En plus de vouloir faire pression pour éradiquer la pratique généralisée, le mouvement a pour objectif de présenter cette réalité «invisible» aux usagers de l'hôpital.

«Ce geste se veut aussi une façon de sensibiliser les patients et leur entourage que c’est une réalité bien concrète que vivent les infirmières de leur propre communauté», souligne-t-il.

L’équipe ne s’arrête pas là, car un projet d’autogestion des horaires est en cours d’élaboration, ajoute l’infirmier.

Un comité pour trouver des solutions a été créé à l’Hôpital de Montmagny en septembre dernier.

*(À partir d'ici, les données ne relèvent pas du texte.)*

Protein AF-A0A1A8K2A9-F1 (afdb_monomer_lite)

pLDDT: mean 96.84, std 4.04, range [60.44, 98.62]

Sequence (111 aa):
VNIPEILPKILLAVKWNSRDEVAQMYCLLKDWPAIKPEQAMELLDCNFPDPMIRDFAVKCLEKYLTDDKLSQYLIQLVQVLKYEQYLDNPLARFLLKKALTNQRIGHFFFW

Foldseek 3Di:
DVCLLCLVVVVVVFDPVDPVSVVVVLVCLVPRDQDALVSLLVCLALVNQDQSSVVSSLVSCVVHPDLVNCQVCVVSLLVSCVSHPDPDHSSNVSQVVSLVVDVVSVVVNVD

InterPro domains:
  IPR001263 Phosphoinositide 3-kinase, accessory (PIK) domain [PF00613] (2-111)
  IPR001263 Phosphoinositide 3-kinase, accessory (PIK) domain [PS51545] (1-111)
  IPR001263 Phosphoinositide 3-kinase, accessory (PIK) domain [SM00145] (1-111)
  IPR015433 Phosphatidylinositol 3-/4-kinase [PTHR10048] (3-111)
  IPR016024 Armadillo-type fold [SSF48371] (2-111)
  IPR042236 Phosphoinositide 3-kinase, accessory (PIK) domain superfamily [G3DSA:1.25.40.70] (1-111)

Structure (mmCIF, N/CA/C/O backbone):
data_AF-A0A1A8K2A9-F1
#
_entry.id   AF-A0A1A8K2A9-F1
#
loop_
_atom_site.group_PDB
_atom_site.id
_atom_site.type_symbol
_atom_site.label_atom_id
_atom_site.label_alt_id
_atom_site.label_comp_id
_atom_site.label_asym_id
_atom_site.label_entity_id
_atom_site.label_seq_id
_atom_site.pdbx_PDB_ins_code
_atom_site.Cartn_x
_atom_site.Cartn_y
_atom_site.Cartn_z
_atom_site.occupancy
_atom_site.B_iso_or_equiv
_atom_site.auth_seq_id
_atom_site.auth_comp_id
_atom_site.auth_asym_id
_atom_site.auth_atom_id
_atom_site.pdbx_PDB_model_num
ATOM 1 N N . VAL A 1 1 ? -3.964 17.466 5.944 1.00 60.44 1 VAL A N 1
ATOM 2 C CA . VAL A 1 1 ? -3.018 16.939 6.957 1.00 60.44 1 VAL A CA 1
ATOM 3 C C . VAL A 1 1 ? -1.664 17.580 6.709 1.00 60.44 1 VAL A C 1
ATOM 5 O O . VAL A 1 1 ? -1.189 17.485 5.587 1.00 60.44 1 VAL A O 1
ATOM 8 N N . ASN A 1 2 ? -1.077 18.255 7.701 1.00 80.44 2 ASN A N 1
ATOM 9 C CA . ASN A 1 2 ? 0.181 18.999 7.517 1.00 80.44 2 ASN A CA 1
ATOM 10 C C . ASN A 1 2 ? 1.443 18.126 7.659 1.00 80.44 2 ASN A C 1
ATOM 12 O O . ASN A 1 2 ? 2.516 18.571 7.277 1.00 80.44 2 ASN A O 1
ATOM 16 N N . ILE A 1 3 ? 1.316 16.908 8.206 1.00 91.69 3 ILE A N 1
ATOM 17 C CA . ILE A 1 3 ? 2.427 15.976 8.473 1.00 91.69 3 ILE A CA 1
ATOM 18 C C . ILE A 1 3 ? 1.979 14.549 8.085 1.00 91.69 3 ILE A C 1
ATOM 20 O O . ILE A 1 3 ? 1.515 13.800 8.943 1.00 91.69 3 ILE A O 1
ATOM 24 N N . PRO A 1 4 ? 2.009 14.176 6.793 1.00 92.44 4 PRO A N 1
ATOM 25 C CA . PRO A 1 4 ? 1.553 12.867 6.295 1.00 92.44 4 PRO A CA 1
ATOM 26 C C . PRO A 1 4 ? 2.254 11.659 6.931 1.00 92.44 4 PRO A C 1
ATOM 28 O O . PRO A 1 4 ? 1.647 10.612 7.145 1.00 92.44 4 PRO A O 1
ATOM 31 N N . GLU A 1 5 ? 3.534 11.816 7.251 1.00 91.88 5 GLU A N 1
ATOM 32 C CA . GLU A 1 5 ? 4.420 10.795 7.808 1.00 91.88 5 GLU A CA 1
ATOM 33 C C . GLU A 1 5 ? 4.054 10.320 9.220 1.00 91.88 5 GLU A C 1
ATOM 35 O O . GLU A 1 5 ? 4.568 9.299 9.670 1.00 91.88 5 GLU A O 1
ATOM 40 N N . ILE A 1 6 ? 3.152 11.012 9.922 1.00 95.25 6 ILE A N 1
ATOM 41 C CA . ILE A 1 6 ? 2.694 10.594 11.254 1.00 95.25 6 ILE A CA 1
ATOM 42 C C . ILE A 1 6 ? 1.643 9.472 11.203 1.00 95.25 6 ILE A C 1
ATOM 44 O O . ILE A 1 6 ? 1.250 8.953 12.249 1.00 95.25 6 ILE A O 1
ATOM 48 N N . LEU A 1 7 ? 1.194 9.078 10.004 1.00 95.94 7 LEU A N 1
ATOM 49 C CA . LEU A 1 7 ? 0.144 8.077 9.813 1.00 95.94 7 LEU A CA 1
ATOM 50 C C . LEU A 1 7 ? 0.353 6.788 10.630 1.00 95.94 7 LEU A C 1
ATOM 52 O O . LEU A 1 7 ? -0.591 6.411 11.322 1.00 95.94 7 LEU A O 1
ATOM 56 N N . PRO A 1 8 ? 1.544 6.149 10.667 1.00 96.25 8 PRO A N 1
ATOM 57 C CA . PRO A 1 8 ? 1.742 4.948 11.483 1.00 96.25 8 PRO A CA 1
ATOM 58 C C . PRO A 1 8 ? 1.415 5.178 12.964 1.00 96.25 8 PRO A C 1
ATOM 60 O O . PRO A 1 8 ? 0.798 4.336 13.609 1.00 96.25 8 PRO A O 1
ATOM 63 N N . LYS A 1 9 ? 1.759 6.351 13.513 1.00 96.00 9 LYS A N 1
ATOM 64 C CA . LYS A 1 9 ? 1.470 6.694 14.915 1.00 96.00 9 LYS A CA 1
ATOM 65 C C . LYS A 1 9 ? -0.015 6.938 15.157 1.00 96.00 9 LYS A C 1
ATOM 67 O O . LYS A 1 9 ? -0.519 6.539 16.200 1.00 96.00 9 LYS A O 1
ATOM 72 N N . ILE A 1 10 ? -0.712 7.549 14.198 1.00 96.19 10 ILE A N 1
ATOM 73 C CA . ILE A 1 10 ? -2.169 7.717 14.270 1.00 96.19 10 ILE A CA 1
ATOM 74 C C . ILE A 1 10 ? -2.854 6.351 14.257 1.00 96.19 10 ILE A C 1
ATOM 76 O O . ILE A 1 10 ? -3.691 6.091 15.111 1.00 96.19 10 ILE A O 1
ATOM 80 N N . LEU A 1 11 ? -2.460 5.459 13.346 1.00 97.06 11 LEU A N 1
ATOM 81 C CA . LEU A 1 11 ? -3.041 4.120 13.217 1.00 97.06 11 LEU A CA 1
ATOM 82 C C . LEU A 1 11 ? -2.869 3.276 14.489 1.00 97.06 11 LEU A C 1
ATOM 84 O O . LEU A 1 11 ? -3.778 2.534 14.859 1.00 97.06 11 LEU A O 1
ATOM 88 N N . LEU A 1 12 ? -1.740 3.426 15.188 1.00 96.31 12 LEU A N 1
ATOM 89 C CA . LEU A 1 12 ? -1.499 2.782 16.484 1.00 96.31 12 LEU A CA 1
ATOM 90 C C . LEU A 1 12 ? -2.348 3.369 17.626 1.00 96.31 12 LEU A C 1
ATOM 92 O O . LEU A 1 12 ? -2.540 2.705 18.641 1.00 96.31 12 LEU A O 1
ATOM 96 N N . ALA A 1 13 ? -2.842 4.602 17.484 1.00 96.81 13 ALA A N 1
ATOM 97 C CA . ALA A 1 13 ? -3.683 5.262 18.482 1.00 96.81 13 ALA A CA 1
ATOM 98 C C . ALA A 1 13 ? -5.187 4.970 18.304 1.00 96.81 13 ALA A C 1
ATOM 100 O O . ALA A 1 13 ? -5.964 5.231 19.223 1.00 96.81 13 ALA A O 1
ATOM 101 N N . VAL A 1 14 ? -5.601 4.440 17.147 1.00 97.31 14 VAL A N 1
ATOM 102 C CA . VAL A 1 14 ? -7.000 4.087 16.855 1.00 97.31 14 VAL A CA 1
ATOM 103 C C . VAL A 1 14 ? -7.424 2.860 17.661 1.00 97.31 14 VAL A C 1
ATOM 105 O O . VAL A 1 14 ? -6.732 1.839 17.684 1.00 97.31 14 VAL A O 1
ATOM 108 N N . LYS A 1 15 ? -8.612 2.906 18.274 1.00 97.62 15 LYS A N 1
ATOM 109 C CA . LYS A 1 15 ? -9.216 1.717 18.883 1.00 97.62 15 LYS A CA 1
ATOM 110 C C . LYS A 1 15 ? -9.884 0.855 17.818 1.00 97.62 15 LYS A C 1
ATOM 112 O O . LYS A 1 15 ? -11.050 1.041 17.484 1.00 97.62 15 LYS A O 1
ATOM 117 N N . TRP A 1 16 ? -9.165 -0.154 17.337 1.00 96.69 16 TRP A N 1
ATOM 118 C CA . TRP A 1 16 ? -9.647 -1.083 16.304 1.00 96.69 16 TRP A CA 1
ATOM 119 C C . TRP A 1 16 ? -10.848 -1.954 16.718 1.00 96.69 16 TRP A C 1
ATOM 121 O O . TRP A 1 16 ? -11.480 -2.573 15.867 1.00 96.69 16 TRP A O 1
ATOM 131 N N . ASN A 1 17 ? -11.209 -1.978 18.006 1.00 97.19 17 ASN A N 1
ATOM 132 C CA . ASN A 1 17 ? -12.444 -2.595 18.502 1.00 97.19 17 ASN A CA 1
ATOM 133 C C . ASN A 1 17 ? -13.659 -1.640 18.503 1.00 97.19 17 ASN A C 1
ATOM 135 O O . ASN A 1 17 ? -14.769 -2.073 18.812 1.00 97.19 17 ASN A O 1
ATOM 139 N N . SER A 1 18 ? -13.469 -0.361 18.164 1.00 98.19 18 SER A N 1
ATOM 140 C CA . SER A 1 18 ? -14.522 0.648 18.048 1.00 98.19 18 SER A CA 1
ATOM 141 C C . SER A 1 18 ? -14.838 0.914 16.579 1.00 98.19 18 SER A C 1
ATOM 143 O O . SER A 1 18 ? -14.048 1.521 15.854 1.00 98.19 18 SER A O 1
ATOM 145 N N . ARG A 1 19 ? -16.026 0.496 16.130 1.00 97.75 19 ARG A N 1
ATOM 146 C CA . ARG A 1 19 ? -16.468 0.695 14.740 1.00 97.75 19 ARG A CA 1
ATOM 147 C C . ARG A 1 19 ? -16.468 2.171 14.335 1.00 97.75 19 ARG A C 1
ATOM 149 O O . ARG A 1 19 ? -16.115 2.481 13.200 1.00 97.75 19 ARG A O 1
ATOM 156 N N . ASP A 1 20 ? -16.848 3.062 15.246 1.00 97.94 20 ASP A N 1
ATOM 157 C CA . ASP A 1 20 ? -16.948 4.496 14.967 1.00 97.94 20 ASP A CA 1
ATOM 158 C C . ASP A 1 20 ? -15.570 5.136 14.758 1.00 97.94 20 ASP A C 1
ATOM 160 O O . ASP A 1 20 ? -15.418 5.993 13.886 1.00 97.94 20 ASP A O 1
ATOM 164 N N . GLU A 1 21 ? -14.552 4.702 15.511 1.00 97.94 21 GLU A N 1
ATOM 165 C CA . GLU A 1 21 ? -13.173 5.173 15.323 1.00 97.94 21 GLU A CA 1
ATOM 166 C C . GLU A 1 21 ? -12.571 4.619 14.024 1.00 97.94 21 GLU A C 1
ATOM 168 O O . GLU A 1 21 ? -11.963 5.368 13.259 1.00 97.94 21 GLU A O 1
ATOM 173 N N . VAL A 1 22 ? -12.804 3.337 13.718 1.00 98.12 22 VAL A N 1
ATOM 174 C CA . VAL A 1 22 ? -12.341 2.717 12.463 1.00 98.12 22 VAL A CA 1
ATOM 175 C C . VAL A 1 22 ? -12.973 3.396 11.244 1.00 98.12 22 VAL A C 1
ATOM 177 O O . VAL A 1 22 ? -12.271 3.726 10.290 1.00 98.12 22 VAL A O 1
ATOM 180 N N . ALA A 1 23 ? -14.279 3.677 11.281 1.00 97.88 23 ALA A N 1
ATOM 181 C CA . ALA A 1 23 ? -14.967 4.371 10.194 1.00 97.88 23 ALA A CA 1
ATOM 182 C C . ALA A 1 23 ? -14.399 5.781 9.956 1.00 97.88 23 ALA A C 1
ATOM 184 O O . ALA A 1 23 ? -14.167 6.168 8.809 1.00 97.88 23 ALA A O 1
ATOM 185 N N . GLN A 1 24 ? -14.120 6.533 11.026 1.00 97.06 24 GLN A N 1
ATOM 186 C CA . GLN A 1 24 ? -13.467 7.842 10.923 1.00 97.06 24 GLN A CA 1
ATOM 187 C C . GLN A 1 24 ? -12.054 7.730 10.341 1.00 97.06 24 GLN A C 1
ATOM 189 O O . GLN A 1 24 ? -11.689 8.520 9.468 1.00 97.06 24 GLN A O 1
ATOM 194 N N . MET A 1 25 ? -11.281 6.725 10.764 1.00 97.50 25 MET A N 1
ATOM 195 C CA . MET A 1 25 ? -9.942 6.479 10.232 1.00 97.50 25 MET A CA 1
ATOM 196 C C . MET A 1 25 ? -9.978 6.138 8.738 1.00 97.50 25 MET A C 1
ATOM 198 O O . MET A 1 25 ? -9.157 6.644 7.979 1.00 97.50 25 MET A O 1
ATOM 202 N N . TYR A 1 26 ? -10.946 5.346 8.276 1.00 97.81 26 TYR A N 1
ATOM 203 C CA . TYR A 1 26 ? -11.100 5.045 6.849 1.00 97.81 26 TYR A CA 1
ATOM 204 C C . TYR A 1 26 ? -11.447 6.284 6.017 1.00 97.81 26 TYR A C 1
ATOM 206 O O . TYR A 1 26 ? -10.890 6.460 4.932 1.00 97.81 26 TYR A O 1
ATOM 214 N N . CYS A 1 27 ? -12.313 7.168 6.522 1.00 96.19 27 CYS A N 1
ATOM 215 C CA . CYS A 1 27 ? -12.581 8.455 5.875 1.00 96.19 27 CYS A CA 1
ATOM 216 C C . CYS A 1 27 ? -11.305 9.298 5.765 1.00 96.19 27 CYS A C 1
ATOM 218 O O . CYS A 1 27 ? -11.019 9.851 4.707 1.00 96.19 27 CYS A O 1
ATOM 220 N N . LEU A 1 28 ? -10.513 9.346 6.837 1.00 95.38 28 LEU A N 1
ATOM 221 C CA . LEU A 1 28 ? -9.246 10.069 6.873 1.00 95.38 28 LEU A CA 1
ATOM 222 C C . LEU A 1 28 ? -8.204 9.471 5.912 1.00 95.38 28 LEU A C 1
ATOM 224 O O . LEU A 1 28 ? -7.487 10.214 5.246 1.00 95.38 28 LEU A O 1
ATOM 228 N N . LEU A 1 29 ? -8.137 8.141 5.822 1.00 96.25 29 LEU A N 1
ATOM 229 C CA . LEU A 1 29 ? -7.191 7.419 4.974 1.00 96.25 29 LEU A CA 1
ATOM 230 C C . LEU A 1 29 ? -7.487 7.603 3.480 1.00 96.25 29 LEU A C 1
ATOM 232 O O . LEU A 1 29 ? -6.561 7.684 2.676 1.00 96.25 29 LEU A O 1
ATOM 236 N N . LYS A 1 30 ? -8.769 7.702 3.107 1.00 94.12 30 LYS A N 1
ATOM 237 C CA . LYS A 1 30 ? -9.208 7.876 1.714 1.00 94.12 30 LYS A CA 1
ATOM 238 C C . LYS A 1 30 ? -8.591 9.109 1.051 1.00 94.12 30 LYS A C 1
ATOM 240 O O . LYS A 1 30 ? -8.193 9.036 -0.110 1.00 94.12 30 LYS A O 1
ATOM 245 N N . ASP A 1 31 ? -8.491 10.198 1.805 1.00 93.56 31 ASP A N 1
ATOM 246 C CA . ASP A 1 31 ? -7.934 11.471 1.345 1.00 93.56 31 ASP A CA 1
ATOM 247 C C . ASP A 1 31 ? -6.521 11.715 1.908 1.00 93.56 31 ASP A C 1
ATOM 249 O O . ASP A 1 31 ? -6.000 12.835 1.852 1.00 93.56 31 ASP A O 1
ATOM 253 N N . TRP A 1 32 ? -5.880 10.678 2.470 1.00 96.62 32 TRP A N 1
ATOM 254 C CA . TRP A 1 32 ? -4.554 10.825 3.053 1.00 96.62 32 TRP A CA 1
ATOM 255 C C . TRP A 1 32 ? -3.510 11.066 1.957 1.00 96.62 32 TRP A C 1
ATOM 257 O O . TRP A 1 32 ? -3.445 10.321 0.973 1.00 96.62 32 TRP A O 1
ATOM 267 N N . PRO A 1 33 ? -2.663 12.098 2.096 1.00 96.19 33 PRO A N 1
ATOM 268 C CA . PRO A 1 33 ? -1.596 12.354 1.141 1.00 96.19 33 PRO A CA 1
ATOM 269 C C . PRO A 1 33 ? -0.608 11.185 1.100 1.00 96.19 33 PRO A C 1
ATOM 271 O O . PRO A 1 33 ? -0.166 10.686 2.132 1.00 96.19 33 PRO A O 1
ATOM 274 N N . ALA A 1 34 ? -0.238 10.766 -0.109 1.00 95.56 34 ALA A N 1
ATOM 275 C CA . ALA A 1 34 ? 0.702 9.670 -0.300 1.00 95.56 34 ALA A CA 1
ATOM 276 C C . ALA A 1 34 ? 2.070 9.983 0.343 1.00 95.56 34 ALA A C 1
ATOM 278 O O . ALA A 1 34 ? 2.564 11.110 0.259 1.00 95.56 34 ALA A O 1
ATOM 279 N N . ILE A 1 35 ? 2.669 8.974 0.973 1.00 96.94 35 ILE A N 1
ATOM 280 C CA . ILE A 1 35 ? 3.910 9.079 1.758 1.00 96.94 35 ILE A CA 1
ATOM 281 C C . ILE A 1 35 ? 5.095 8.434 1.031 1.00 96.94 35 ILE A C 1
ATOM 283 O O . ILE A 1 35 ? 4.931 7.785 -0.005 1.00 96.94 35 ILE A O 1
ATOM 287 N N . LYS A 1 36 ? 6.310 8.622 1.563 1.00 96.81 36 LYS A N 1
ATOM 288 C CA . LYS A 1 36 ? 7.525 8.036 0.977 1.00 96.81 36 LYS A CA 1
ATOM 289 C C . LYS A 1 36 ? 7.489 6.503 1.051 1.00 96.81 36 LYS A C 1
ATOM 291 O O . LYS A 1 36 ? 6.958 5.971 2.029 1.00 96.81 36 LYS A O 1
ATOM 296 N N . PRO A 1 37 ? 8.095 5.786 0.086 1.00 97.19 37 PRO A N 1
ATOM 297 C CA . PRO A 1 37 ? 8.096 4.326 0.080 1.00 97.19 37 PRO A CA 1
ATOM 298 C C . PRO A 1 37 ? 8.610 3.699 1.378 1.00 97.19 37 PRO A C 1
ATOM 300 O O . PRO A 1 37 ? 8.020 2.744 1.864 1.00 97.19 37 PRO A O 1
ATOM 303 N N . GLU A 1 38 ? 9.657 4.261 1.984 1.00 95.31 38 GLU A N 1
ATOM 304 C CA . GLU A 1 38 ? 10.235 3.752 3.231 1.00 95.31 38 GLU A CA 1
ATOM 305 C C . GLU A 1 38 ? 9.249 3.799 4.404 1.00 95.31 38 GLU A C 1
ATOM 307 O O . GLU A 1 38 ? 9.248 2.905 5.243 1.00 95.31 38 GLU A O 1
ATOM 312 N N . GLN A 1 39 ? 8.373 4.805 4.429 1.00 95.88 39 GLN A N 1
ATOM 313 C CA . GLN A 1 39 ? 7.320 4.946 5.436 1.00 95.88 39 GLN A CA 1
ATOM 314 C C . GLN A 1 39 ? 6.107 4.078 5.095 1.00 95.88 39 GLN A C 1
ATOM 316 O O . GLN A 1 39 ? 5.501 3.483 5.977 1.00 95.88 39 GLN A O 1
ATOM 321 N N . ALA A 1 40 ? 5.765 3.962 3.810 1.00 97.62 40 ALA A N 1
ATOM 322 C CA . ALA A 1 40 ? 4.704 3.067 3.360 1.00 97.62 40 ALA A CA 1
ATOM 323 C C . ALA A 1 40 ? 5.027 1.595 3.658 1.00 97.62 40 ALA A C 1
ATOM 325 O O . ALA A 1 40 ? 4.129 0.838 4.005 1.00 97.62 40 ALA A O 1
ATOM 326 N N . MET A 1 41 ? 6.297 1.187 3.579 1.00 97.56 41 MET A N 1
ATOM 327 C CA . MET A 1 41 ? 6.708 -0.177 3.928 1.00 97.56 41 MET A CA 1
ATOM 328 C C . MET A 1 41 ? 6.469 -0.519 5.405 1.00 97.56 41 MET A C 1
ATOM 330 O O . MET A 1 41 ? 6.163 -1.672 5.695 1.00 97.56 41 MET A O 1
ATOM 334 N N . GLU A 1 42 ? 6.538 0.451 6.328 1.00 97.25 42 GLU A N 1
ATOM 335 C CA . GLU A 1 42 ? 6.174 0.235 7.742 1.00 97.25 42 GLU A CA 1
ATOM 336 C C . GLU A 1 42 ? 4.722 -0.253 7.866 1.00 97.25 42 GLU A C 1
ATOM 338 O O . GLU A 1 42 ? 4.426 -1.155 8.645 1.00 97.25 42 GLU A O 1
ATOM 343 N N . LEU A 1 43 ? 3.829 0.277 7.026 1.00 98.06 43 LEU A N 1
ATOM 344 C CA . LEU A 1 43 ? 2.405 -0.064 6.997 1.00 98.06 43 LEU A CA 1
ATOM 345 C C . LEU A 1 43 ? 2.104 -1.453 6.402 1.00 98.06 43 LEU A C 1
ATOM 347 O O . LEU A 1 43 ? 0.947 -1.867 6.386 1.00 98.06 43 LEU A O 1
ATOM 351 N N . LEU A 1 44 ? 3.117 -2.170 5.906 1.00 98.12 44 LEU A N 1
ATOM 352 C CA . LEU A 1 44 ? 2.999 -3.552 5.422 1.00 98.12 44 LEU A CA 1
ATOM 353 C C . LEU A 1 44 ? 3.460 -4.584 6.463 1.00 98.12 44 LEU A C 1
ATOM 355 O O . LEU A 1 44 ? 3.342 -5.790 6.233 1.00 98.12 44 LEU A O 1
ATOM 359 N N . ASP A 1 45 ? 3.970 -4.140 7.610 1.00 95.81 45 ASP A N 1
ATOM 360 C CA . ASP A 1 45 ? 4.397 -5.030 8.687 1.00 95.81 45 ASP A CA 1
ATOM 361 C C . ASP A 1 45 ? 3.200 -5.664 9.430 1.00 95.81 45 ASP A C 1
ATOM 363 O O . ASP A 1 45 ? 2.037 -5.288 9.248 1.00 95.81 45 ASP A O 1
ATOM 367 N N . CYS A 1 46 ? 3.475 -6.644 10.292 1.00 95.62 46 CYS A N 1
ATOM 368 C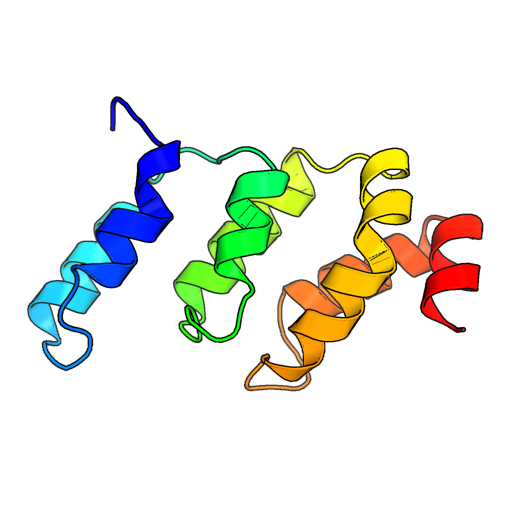 CA . CYS A 1 46 ? 2.471 -7.389 11.054 1.00 95.62 46 CYS A CA 1
ATOM 369 C C . CYS A 1 46 ? 1.612 -6.512 11.984 1.00 95.62 46 CYS A C 1
ATOM 371 O O . CYS A 1 46 ? 0.492 -6.892 12.323 1.00 95.62 46 CYS A O 1
ATOM 373 N N . ASN A 1 47 ? 2.099 -5.322 12.351 1.00 96.12 47 ASN A N 1
ATOM 374 C CA . ASN A 1 47 ? 1.376 -4.349 13.174 1.00 96.12 47 ASN A CA 1
ATOM 375 C C . ASN A 1 47 ? 0.165 -3.724 12.458 1.00 96.12 47 ASN A C 1
ATOM 377 O O . ASN A 1 47 ? -0.725 -3.191 13.119 1.00 96.12 47 ASN A O 1
ATOM 381 N N . PHE A 1 48 ? 0.114 -3.795 11.124 1.00 97.50 48 PHE A N 1
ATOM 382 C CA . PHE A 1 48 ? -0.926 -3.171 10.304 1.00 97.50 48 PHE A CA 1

Publiée sur Facebook, l’initiative a connu des réactions favorables du personnel soignant de plusieurs hôpitaux.

«Beaucoup trop de gens sont forcés de rester malgré qu'ils ont peut-être déjà donné 16 heures de [temps] supplémentaire de leur propre initiative. On a des familles et des enfants et une vie aussi à maintenir», soutient Patricia Marchand, qui oeuvre comme préposée aux bénéficiaires au CIUSSS de la Mauricie-et-du-Centre-du-Québec.